# honda 300 tires



## Brute650i (Dec 17, 2008)

got a buddy of mine with a 300 who is getting some more tires in skinny wide combo or wide all around.

He was wanting outlaws but i think he could get something that will do just as good and be cheaper. Whats yalls thoughts? he has vamps on it now.

my opinion
GBC Gators
mud bug
Zilla's (not as aggressive as he wants but i think they would do better in mud cause he could go wide and still be light and they wouldnt dig as much as vamps)
outlaws
backs maybe

needs something that floats on mud instead of digging cause he has ALOT of GC can cleat a credit card by about 3 inches:lol:

Thanks for the help


----------



## sandman7655 (Feb 18, 2009)

try the swamper tsl


----------



## Brute650i (Dec 17, 2008)

oh yeah i forgot about the old school swampers


----------



## AUbruterider (Feb 9, 2009)

yea there are several of the big bear and kodiak 400s that ride in our group and they have the tl swampers - seem to do pretty good for them - but they are the older guys sitting on the bank with a cold one spectating but what little I've seen them do - they seem to do pretty well. 
If it were mine and I wanted an aggressive mud tire - i think i'd go with the edls - on a light bike - i think they would do pretty good!


----------



## sandman7655 (Feb 18, 2009)

i like vamps on a 300.or vamp/ tsl in the front combo


----------



## TorkMonster (Dec 19, 2008)

What about the 589's?? They float.. If you get big enough.... And have enough Air in 'em...


----------



## phreebsd (Dec 16, 2004)

31 laws!! 31 laws!! 31 laws!!! 
sorry that was for Polaris425   
hahaha

589s would be a good tire. 26 inch bugs would be hella light too!


----------



## HeadC1 (Feb 11, 2009)

I have 27" 589's on my daughter's 300, but my favorite set up on a 300 is skinny 27" laws.
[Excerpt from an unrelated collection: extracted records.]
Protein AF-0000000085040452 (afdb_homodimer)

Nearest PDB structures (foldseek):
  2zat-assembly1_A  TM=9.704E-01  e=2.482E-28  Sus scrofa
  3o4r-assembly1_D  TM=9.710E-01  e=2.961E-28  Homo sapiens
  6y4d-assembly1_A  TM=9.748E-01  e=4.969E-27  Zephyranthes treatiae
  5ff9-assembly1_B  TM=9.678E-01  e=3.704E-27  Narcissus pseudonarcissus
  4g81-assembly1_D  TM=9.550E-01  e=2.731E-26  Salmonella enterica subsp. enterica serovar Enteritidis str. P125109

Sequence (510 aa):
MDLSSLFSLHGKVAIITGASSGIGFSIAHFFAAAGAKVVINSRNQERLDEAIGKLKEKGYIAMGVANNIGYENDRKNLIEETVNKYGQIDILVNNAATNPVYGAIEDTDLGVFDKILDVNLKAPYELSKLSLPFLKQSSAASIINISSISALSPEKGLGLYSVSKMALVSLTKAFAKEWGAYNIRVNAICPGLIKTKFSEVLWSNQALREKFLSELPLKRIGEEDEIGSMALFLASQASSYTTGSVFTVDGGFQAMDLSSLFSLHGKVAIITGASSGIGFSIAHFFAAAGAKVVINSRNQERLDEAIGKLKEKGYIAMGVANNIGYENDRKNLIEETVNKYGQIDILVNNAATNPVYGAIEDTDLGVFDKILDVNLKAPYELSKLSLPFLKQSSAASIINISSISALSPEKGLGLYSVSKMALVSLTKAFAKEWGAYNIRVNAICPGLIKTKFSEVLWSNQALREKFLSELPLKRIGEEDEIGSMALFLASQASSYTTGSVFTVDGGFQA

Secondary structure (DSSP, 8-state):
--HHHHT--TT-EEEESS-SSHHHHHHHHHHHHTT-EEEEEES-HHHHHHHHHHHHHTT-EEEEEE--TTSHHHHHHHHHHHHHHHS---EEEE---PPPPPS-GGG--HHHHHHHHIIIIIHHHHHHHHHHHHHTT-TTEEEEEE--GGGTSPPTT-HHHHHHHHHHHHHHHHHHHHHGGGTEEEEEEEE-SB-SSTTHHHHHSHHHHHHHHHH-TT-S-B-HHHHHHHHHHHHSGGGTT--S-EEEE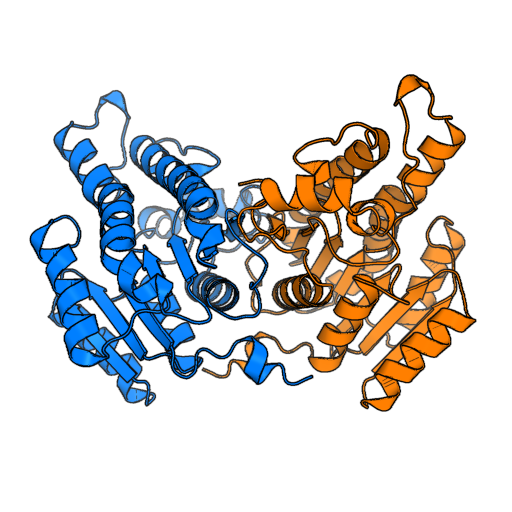STTTT-/--HHHHT--TT-EEEESS-SSHHHHHHHHHHHHTT-EEEEEES-HHHHHHHHHHHHHTT-EEEEEE--TTSHHHHHHHHHHHHHHHS---EEEE---PPPPPS-GGG--HHHHHHHHIIIIIHHHHHHHHHHHHHTT-TTEEEEEE--GGGTSPPTT-HHHHHHHHHHHHHHHHHHHHHGGGTEEEEEEEE-SB-SSTTHHHHHSHHHHHHHHHH-TT-S-B-HHHHHHHHHHHHSGGGTT--S-EEEESTTTT-

pLDDT: mean 94.33, std 5.55, range [72.5, 98.94]

Solvent-accessible surface area (backbone atoms only — not comparable to full-atom values): 24459 Å² total; per-residue (Å²): 122,67,66,70,64,40,54,36,30,64,87,36,28,33,40,33,30,41,20,45,46,54,51,29,26,29,33,46,49,45,37,23,62,32,44,15,38,31,36,32,20,26,68,49,56,69,53,28,49,52,40,41,48,62,43,42,75,74,69,36,50,66,46,70,47,64,36,51,54,63,35,69,69,37,40,53,46,52,54,49,54,44,34,73,73,65,70,48,39,23,32,40,33,42,44,40,65,66,83,68,73,77,41,59,67,90,71,57,53,66,69,57,53,50,51,46,40,31,32,42,36,48,26,48,53,50,50,50,57,72,41,42,76,39,26,59,72,32,96,58,13,22,37,40,37,54,50,28,43,33,34,81,49,68,40,92,37,32,43,66,53,15,50,35,24,30,50,39,51,52,50,27,18,52,48,11,54,68,34,7,74,58,55,32,29,17,28,30,40,16,44,43,66,43,70,34,82,90,45,33,78,57,60,70,37,63,70,56,28,51,56,50,34,73,65,26,16,51,57,58,76,34,53,33,57,47,52,10,40,49,48,40,42,56,54,17,65,39,30,71,39,39,20,22,32,66,39,58,41,33,24,22,59,85,64,123,67,67,69,64,39,56,37,31,65,88,35,28,33,41,31,30,41,20,44,47,54,50,29,25,30,32,48,50,44,37,24,62,31,43,15,38,30,36,31,22,26,68,48,56,67,52,28,50,50,40,41,47,61,44,42,74,73,69,36,51,66,47,71,47,65,37,50,56,63,36,70,69,37,41,52,48,52,53,48,55,43,34,73,73,66,69,51,40,24,31,42,34,41,43,41,65,66,86,70,73,78,41,59,68,89,72,58,54,66,68,56,52,49,52,45,40,32,31,43,36,48,28,48,53,50,50,49,58,72,41,40,76,37,26,58,71,33,95,60,15,22,37,40,38,55,48,28,43,35,35,80,48,69,40,92,38,31,44,67,53,14,50,36,25,30,49,38,51,52,49,28,18,52,48,10,55,69,35,8,76,59,55,31,29,16,29,31,40,17,46,41,65,42,70,33,82,91,44,34,78,56,60,70,38,62,73,56,27,51,55,50,34,72,65,25,17,51,56,60,76,38,52,33,58,47,54,10,39,49,49,40,44,57,53,17,65,36,31,74,41,37,21,21,32,64,40,58,42,33,24,22,58,84,65

Structure (mmCIF, N/CA/C/O backbone):
data_AF-0000000085040452-model_v1
#
loop_
_entity.id
_entity.type
_entity.pdbx_description
1 polymer 'Short-chain dehydrogenase/reductase SDR'
#
loop_
_atom_site.group_PDB
_atom_site.id
_atom_site.type_symbol
_atom_site.label_atom_id
_atom_site.label_alt_id
_atom_site.label_comp_id
_atom_site.label_asym_id
_atom_site.label_entity_id
_atom_site.label_seq_id
_atom_site.pdbx_PDB_ins_code
_atom_site.Cartn_x
_atom_site.Cartn_y
_atom_site.Cartn_z
_atom_site.occupancy
_atom_site.B_iso_or_equiv
_atom_site.auth_seq_id
_atom_site.auth_comp_id
_atom_site.auth_asym_id
_atom_site.auth_atom_id
_atom_site.pdbx_PDB_model_num
ATOM 1 N N . MET A 1 1 ? 4.379 15.852 -14.164 1 76.38 1 MET A N 1
ATOM 2 C CA . MET A 1 1 ? 4.629 14.445 -13.891 1 76.38 1 MET A CA 1
ATOM 3 C C . MET A 1 1 ? 3.658 13.562 -14.672 1 76.38 1 MET A C 1
ATOM 5 O O . MET A 1 1 ? 2.473 13.875 -14.773 1 76.38 1 MET A O 1
ATOM 9 N N . ASP A 1 2 ? 4.223 12.523 -15.383 1 81.94 2 ASP A N 1
ATOM 10 C CA . ASP A 1 2 ? 3.383 11.609 -16.141 1 81.94 2 ASP A CA 1
ATOM 11 C C . ASP A 1 2 ? 2.975 10.398 -15.305 1 81.94 2 ASP A C 1
ATOM 13 O O . ASP A 1 2 ? 3.73 9.43 -15.195 1 81.94 2 ASP A O 1
ATOM 17 N N . LEU A 1 3 ? 1.82 10.469 -14.719 1 82.69 3 LEU A N 1
ATOM 18 C CA . LEU A 1 3 ? 1.342 9.414 -13.828 1 82.69 3 LEU A CA 1
ATOM 19 C C . LEU A 1 3 ? 1.05 8.141 -14.609 1 82.69 3 LEU A C 1
ATOM 21 O O . LEU A 1 3 ? 1.041 7.047 -14.039 1 82.69 3 LEU A O 1
ATOM 25 N N . SER A 1 4 ? 0.829 8.266 -15.914 1 82.31 4 SER A N 1
ATOM 26 C CA . SER A 1 4 ? 0.572 7.082 -16.734 1 82.31 4 SER A CA 1
ATOM 27 C C . SER A 1 4 ? 1.798 6.176 -16.781 1 82.31 4 SER A C 1
ATOM 29 O O . SER A 1 4 ? 1.669 4.949 -16.844 1 82.31 4 SER A O 1
ATOM 31 N N . SER A 1 5 ? 2.922 6.773 -16.688 1 89.19 5 SER A N 1
ATOM 32 C CA . SER A 1 5 ? 4.156 6 -16.719 1 89.19 5 SER A CA 1
ATOM 33 C C . SER A 1 5 ? 4.438 5.352 -15.359 1 89.19 5 SER A C 1
ATOM 35 O O . SER A 1 5 ? 5.078 4.301 -15.289 1 89.19 5 SER A O 1
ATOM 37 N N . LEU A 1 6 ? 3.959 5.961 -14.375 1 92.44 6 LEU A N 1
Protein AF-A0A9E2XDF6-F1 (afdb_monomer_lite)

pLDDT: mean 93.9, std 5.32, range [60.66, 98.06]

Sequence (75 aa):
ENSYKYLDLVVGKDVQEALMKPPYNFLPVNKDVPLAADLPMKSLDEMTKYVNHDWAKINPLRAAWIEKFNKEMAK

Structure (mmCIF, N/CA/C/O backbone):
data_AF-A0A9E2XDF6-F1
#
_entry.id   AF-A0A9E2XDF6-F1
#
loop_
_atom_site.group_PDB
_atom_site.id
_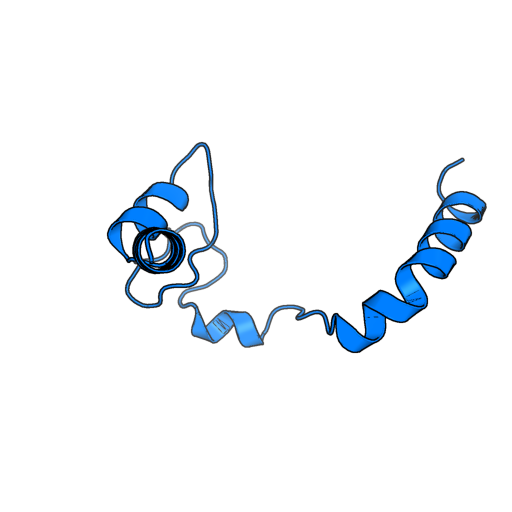atom_site.type_symbol
_atom_site.label_atom_id
_atom_site.label_alt_id
_atom_site.label_comp_id
_atom_site.label_asym_id
_atom_site.label_entity_id
_atom_site.label_seq_id
_atom_site.pdbx_PDB_ins_code
_atom_site.Cartn_x
_atom_site.Cartn_y
_atom_site.Cartn_z
_atom_site.occupancy
_atom_site.B_iso_or_equiv
_atom_site.auth_seq_id
_atom_site.auth_comp_id
_atom_site.auth_asym_id
_atom_site.auth_atom_id
_atom_site.pdbx_PDB_model_num
ATOM 1 N N . GLU A 1 1 ? -21.605 8.697 -9.909 1.00 72.62 1 GLU A N 1
ATOM 2 C CA . GLU A 1 1 ? -22.076 8.929 -8.521 1.00 72.62 1 GLU A CA 1
ATOM 3 C C . GLU A 1 1 ? -21.936 7.703 -7.620 1.00 72.62 1 GLU A C 1
ATOM 5 O O . GLU A 1 1 ? -21.306 7.820 -6.578 1.00 72.62 1 GLU A O 1
ATOM 10 N N . ASN A 1 2 ? -22.429 6.521 -8.012 1.00 93.50 2 ASN A N 1
ATOM 11 C CA . ASN A 1 2 ? -22.308 5.308 -7.181 1.00 93.50 2 ASN A CA 1
ATOM 12 C C . ASN A 1 2 ? -20.858 4.868 -6.907 1.00 93.50 2 ASN A C 1
ATOM 14 O O . ASN A 1 2 ? -20.585 4.347 -5.833 1.00 93.50 2 ASN A O 1
ATOM 18 N N . SER A 1 3 ? -19.921 5.119 -7.827 1.00 95.12 3 SER A N 1
ATOM 19 C CA . SER A 1 3 ? -18.508 4.766 -7.635 1.00 95.12 3 SER A CA 1
ATOM 20 C C . SER A 1 3 ? -17.866 5.493 -6.451 1.00 95.12 3 SER A C 1
ATOM 22 O O . SER A 1 3 ? -17.135 4.870 -5.696 1.00 95.12 3 SER A O 1
ATOM 24 N N . TYR A 1 4 ? -18.168 6.780 -6.240 1.00 95.75 4 TYR A N 1
ATOM 25 C CA . TYR A 1 4 ? -17.643 7.528 -5.090 1.00 95.75 4 TYR A CA 1
ATOM 26 C C . TYR A 1 4 ? -18.235 7.019 -3.778 1.00 95.75 4 TYR A C 1
ATOM 28 O O . TYR A 1 4 ? -17.489 6.723 -2.859 1.00 95.75 4 TYR A O 1
ATOM 36 N N . LYS A 1 5 ? -19.551 6.769 -3.743 1.00 96.81 5 LYS A N 1
ATOM 37 C CA . LYS A 1 5 ? -20.212 6.159 -2.577 1.00 96.81 5 LYS A CA 1
ATOM 38 C C . LYS A 1 5 ? -19.612 4.799 -2.216 1.00 96.81 5 LYS A C 1
ATOM 40 O O . LYS A 1 5 ? -19.465 4.481 -1.043 1.00 96.81 5 LYS A O 1
ATOM 45 N N . TYR A 1 6 ? -19.274 3.994 -3.223 1.00 96.50 6 TYR A N 1
ATOM 46 C CA . TYR A 1 6 ? -18.586 2.726 -3.012 1.00 96.50 6 TYR A CA 1
ATOM 47 C C . TYR A 1 6 ? -17.180 2.929 -2.435 1.00 96.50 6 TYR A C 1
ATOM 49 O O . TYR A 1 6 ? -16.824 2.253 -1.476 1.00 96.50 6 TYR A O 1
ATOM 57 N N . LEU A 1 7 ? -16.396 3.864 -2.983 1.00 96.44 7 LEU A N 1
ATOM 58 C CA . LEU A 1 7 ? -15.059 4.166 -2.466 1.00 96.44 7 LEU A CA 1
ATOM 59 C C . LEU A 1 7 ? -15.119 4.655 -1.015 1.00 96.44 7 LEU A C 1
ATOM 61 O O . LEU A 1 7 ? -14.391 4.115 -0.187 1.00 96.44 7 LEU A O 1
ATOM 65 N N . ASP A 1 8 ? -16.025 5.584 -0.700 1.00 96.19 8 ASP A N 1
ATOM 66 C CA . ASP A 1 8 ? -16.242 6.103 0.657 1.00 96.19 8 ASP A CA 1
ATOM 67 C C . ASP A 1 8 ? -16.597 4.978 1.637 1.00 96.19 8 ASP A C 1
ATOM 69 O O . ASP A 1 8 ? -16.065 4.913 2.745 1.00 96.19 8 ASP A O 1
ATOM 73 N N . LEU A 1 9 ? -17.459 4.050 1.208 1.00 96.56 9 LEU A N 1
ATOM 74 C CA . LEU A 1 9 ? -17.829 2.883 2.001 1.00 96.56 9 LEU A CA 1
ATOM 75 C C . LEU A 1 9 ? -16.622 1.970 2.253 1.00 96.56 9 LEU A C 1
ATOM 77 O O . LEU A 1 9 ? -16.396 1.559 3.388 1.00 96.56 9 LEU A O 1
ATOM 81 N N . VAL A 1 10 ? -15.839 1.658 1.215 1.00 96.06 10 VAL A N 1
ATOM 82 C CA . VAL A 1 10 ? -14.702 0.729 1.320 1.00 96.06 10 VAL A CA 1
ATOM 83 C C . VAL A 1 10 ? -13.577 1.286 2.189 1.00 96.06 10 VAL A C 1
ATOM 85 O O . VAL A 1 10 ? -12.933 0.512 2.896 1.00 96.06 10 VAL A O 1
ATOM 88 N N . VAL A 1 11 ? -13.340 2.602 2.178 1.00 96.56 11 VAL A N 1
ATOM 89 C CA . VAL A 1 11 ? -12.348 3.249 3.062 1.00 96.56 11 VAL A CA 1
ATOM 90 C C . VAL A 1 11 ? -12.909 3.587 4.452 1.00 96.56 11 VAL A C 1
ATOM 92 O O . VAL A 1 11 ? -12.169 4.039 5.330 1.00 96.56 11 VAL A O 1
ATOM 95 N N . GLY A 1 12 ? -14.205 3.362 4.673 1.00 97.94 12 GLY A N 1
ATOM 96 C CA . GLY A 1 12 ? -14.876 3.567 5.950 1.00 97.94 12 GLY A CA 1
ATOM 97 C C . GLY A 1 12 ? -14.413 2.588 7.031 1.00 97.94 12 GLY A C 1
ATOM 98 O O . GLY A 1 12 ? -13.992 1.466 6.744 1.00 97.94 12 GLY A O 1
ATOM 99 N N . LYS A 1 13 ? -14.515 3.018 8.294 1.00 97.38 13 LYS A N 1
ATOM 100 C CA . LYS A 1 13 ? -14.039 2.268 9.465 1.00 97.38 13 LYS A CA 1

It won't need any ground clearance and actually a 300 with 27's has as much gc as a foreman with 28's.


----------



## AUbruterider (Feb 9, 2009)

way back when i had a 2wd 300 and we put the old wooley boogers on the back of it - you talk about floating - those tires would float it but that was before i got into snorkeling everything - with a snorkel and some tires that will pull - an ol 300 will just chug thru whatever depth of water and/or water/mud mix.


----------